Plough Monday is the first Monday in January after Twelfth Night or Old Christmas. It marked the time in England just before the weather got good enough to go out and start preparing the fields for planting. It was the season when the ploughboys and other farm workers had been out of work for some time and were running short of money to spend in the pub. So gangs of them would put together a simple dance or two, perhaps a song or maybe a wooing play and go door to door demanding food, drink and perhaps a little cash in exchange for their performance. Otherwise, they might do some damage to the lawns with the plough they carried with them. They called themselves Molly Dancers in part because half the group often dressed up in women's clothing.
Green River Tap and Die is a Molly team based in Western Massachusetts. There's no one else like us closer than New Jersey where Handsome Molly keeps the tradition alive.
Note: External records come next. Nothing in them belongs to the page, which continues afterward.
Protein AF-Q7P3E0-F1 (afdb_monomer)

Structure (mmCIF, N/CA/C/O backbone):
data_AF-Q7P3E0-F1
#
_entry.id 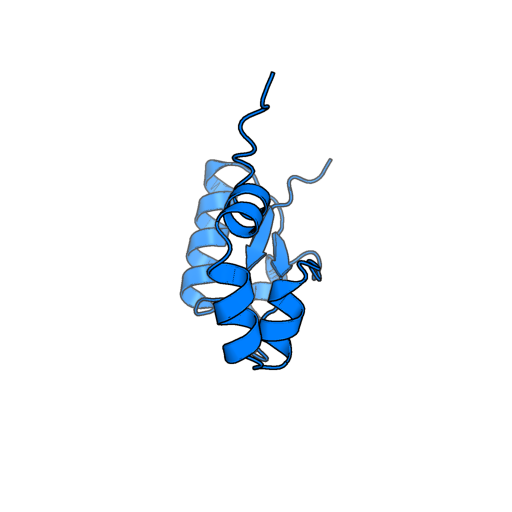  AF-Q7P3E0-F1
#
loop_
_atom_site.group_PDB
_atom_site.id
_atom_site.type_symbol
_atom_site.label_atom_id
_atom_site.label_alt_id
_atom_site.label_comp_id
_atom_site.label_asym_id
_atom_site.label_entity_id
_atom_site.label_seq_id
_atom_site.pdbx_PDB_ins_code
_atom_site.Cartn_x
_atom_site.Cartn_y
_atom_site.Cartn_z
_atom_site.occupancy
_atom_site.B_iso_or_equiv
_atom_site.auth_seq_id
_atom_site.auth_comp_id
_atom_site.auth_asym_id
_atom_site.auth_atom_id
_atom_site.pdbx_PDB_model_num
ATOM 1 N N . MET A 1 1 ? -22.895 5.150 1.525 1.00 66.62 1 MET A N 1
ATOM 2 C CA . MET A 1 1 ? -21.723 5.118 0.624 1.00 66.62 1 MET A CA 1
ATOM 3 C C . MET A 1 1 ? -20.486 4.913 1.488 1.00 66.62 1 MET A C 1
ATOM 5 O O . MET A 1 1 ? -20.325 5.665 2.442 1.00 66.62 1 MET A O 1
ATOM 9 N N . T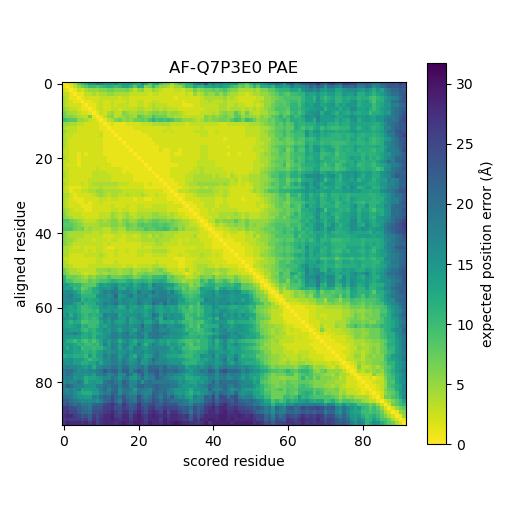YR A 1 2 ? -19.692 3.864 1.252 1.00 75.62 2 TYR A N 1
ATOM 10 C CA . TYR A 1 2 ? -18.472 3.619 2.033 1.00 75.62 2 TYR A CA 1
ATOM 11 C C . TYR A 1 2 ? -17.404 4.656 1.664 1.00 75.62 2 TYR A C 1
ATOM 13 O O . TYR A 1 2 ? -17.184 4.912 0.483 1.00 75.62 2 TYR A O 1
ATOM 21 N N . LYS A 1 3 ? -16.747 5.257 2.662 1.00 87.12 3 LYS A N 1
ATOM 22 C CA . LYS A 1 3 ? -15.556 6.084 2.438 1.00 87.12 3 LYS A CA 1
ATOM 23 C C . LYS A 1 3 ? -14.348 5.158 2.329 1.00 87.12 3 LYS A C 1
ATOM 25 O O . LYS A 1 3 ? -13.866 4.671 3.352 1.00 87.12 3 LYS A O 1
ATOM 30 N N . LEU A 1 4 ? -13.902 4.901 1.103 1.00 89.38 4 LEU A N 1
ATOM 31 C CA . LEU A 1 4 ? -12.724 4.085 0.810 1.00 89.38 4 LEU A CA 1
ATOM 32 C C . LEU A 1 4 ? -11.563 4.971 0.356 1.00 89.38 4 LEU A C 1
ATOM 34 O O . LEU A 1 4 ? -11.787 5.967 -0.334 1.00 89.38 4 LEU A O 1
ATOM 38 N N . LEU A 1 5 ? -10.341 4.608 0.745 1.00 88.50 5 LEU A N 1
ATOM 39 C CA . LEU A 1 5 ? -9.118 5.263 0.283 1.00 88.50 5 LEU A CA 1
ATOM 40 C C . LEU A 1 5 ? -8.235 4.260 -0.456 1.00 88.50 5 LEU A C 1
ATOM 42 O O . LEU A 1 5 ? -8.009 3.149 0.015 1.00 88.50 5 LEU A O 1
ATOM 46 N N . ASN A 1 6 ? -7.721 4.669 -1.611 1.00 89.19 6 ASN A N 1
ATOM 47 C CA . ASN A 1 6 ? -6.725 3.887 -2.329 1.00 89.19 6 ASN A CA 1
ATOM 48 C C . ASN A 1 6 ? -5.351 4.112 -1.701 1.00 89.19 6 ASN A C 1
ATOM 50 O O . ASN A 1 6 ? -4.985 5.259 -1.442 1.00 89.19 6 ASN A O 1
ATOM 54 N N . MET A 1 7 ? -4.592 3.040 -1.498 1.00 88.31 7 MET A N 1
ATOM 55 C CA . MET A 1 7 ? -3.265 3.109 -0.894 1.00 88.31 7 MET A CA 1
ATOM 56 C C . MET A 1 7 ? -2.312 2.146 -1.594 1.00 88.31 7 MET A C 1
ATOM 58 O O . MET A 1 7 ? -2.717 1.047 -1.951 1.00 88.31 7 MET A O 1
ATOM 62 N N . ALA A 1 8 ? -1.069 2.564 -1.803 1.00 86.81 8 ALA A N 1
ATOM 63 C CA . ALA A 1 8 ? -0.015 1.729 -2.371 1.00 86.81 8 ALA A CA 1
ATOM 64 C C . ALA A 1 8 ? 0.754 0.995 -1.268 1.00 86.81 8 ALA A C 1
ATOM 66 O O . ALA A 1 8 ? 0.905 1.540 -0.177 1.00 86.81 8 ALA A O 1
ATOM 67 N N . ASP A 1 9 ? 1.282 -0.191 -1.559 1.00 85.19 9 ASP A N 1
ATOM 68 C CA . ASP A 1 9 ? 2.096 -0.992 -0.636 1.00 85.19 9 ASP A CA 1
ATOM 69 C C . ASP A 1 9 ? 3.609 -0.730 -0.752 1.00 85.19 9 ASP A C 1
ATOM 71 O O . ASP A 1 9 ? 4.421 -1.605 -0.467 1.00 85.19 9 ASP A O 1
ATOM 75 N N . PHE A 1 10 ? 4.006 0.491 -1.129 1.00 79.88 10 PHE A N 1
ATOM 76 C CA . PHE A 1 10 ? 5.421 0.866 -1.258 1.00 79.88 10 PHE A CA 1
ATOM 77 C C . PHE A 1 10 ? 6.228 0.758 0.044 1.00 79.88 10 PHE A C 1
ATOM 79 O O . PHE A 1 10 ? 7.457 0.759 0.015 1.00 79.88 10 PHE A O 1
ATOM 86 N N . TYR A 1 11 ? 5.536 0.721 1.179 1.00 79.75 11 TYR A N 1
ATOM 87 C CA . TYR A 1 11 ? 6.104 0.799 2.515 1.00 79.75 11 TYR A CA 1
ATOM 88 C C . TYR A 1 11 ? 5.951 -0.520 3.271 1.00 79.75 11 TYR A C 1
ATOM 90 O O . TYR A 1 11 ? 5.224 -1.427 2.862 1.00 79.75 11 TYR A O 1
ATOM 98 N N . SER A 1 12 ? 6.596 -0.602 4.433 1.00 88.81 12 SER A N 1
ATOM 99 C CA . SER A 1 12 ? 6.393 -1.721 5.353 1.00 88.81 12 SER A CA 1
ATOM 100 C C . SER A 1 12 ? 4.932 -1.809 5.825 1.00 88.81 12 SER A C 1
ATOM 102 O O . SER A 1 12 ? 4.227 -0.802 5.930 1.00 88.81 12 SER A O 1
ATOM 104 N N . ASN A 1 13 ? 4.466 -3.010 6.192 1.00 91.94 13 ASN A N 1
ATOM 105 C CA . ASN A 1 13 ? 3.119 -3.178 6.759 1.00 91.94 13 ASN A CA 1
ATOM 106 C C . ASN A 1 13 ? 2.894 -2.322 8.021 1.00 91.94 13 ASN A C 1
ATOM 108 O O . ASN A 1 13 ? 1.767 -1.913 8.291 1.00 91.94 13 ASN A O 1
ATOM 112 N N . GLU A 1 14 ? 3.948 -2.051 8.792 1.00 93.75 14 GLU A N 1
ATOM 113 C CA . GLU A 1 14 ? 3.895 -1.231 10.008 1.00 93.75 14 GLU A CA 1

We first met at Welcome Yule, a Midwinter show that continues the ancient celebration of the return of the light in the depths of the cold midwinter season. We developed a Molly dance for the show and enjoyed it so much we decided to start an independent Molly team.
Plough boys are in short supply these days. Most of them went off to work in the mills where they eventually became unemployed factory workers. We think unemployed factory workers are a good model for Molly Dancers and we proudly wear our Troublemakers Union badges on our kit. In fact, we even wrote a dance to go with a song called The Factory Lad.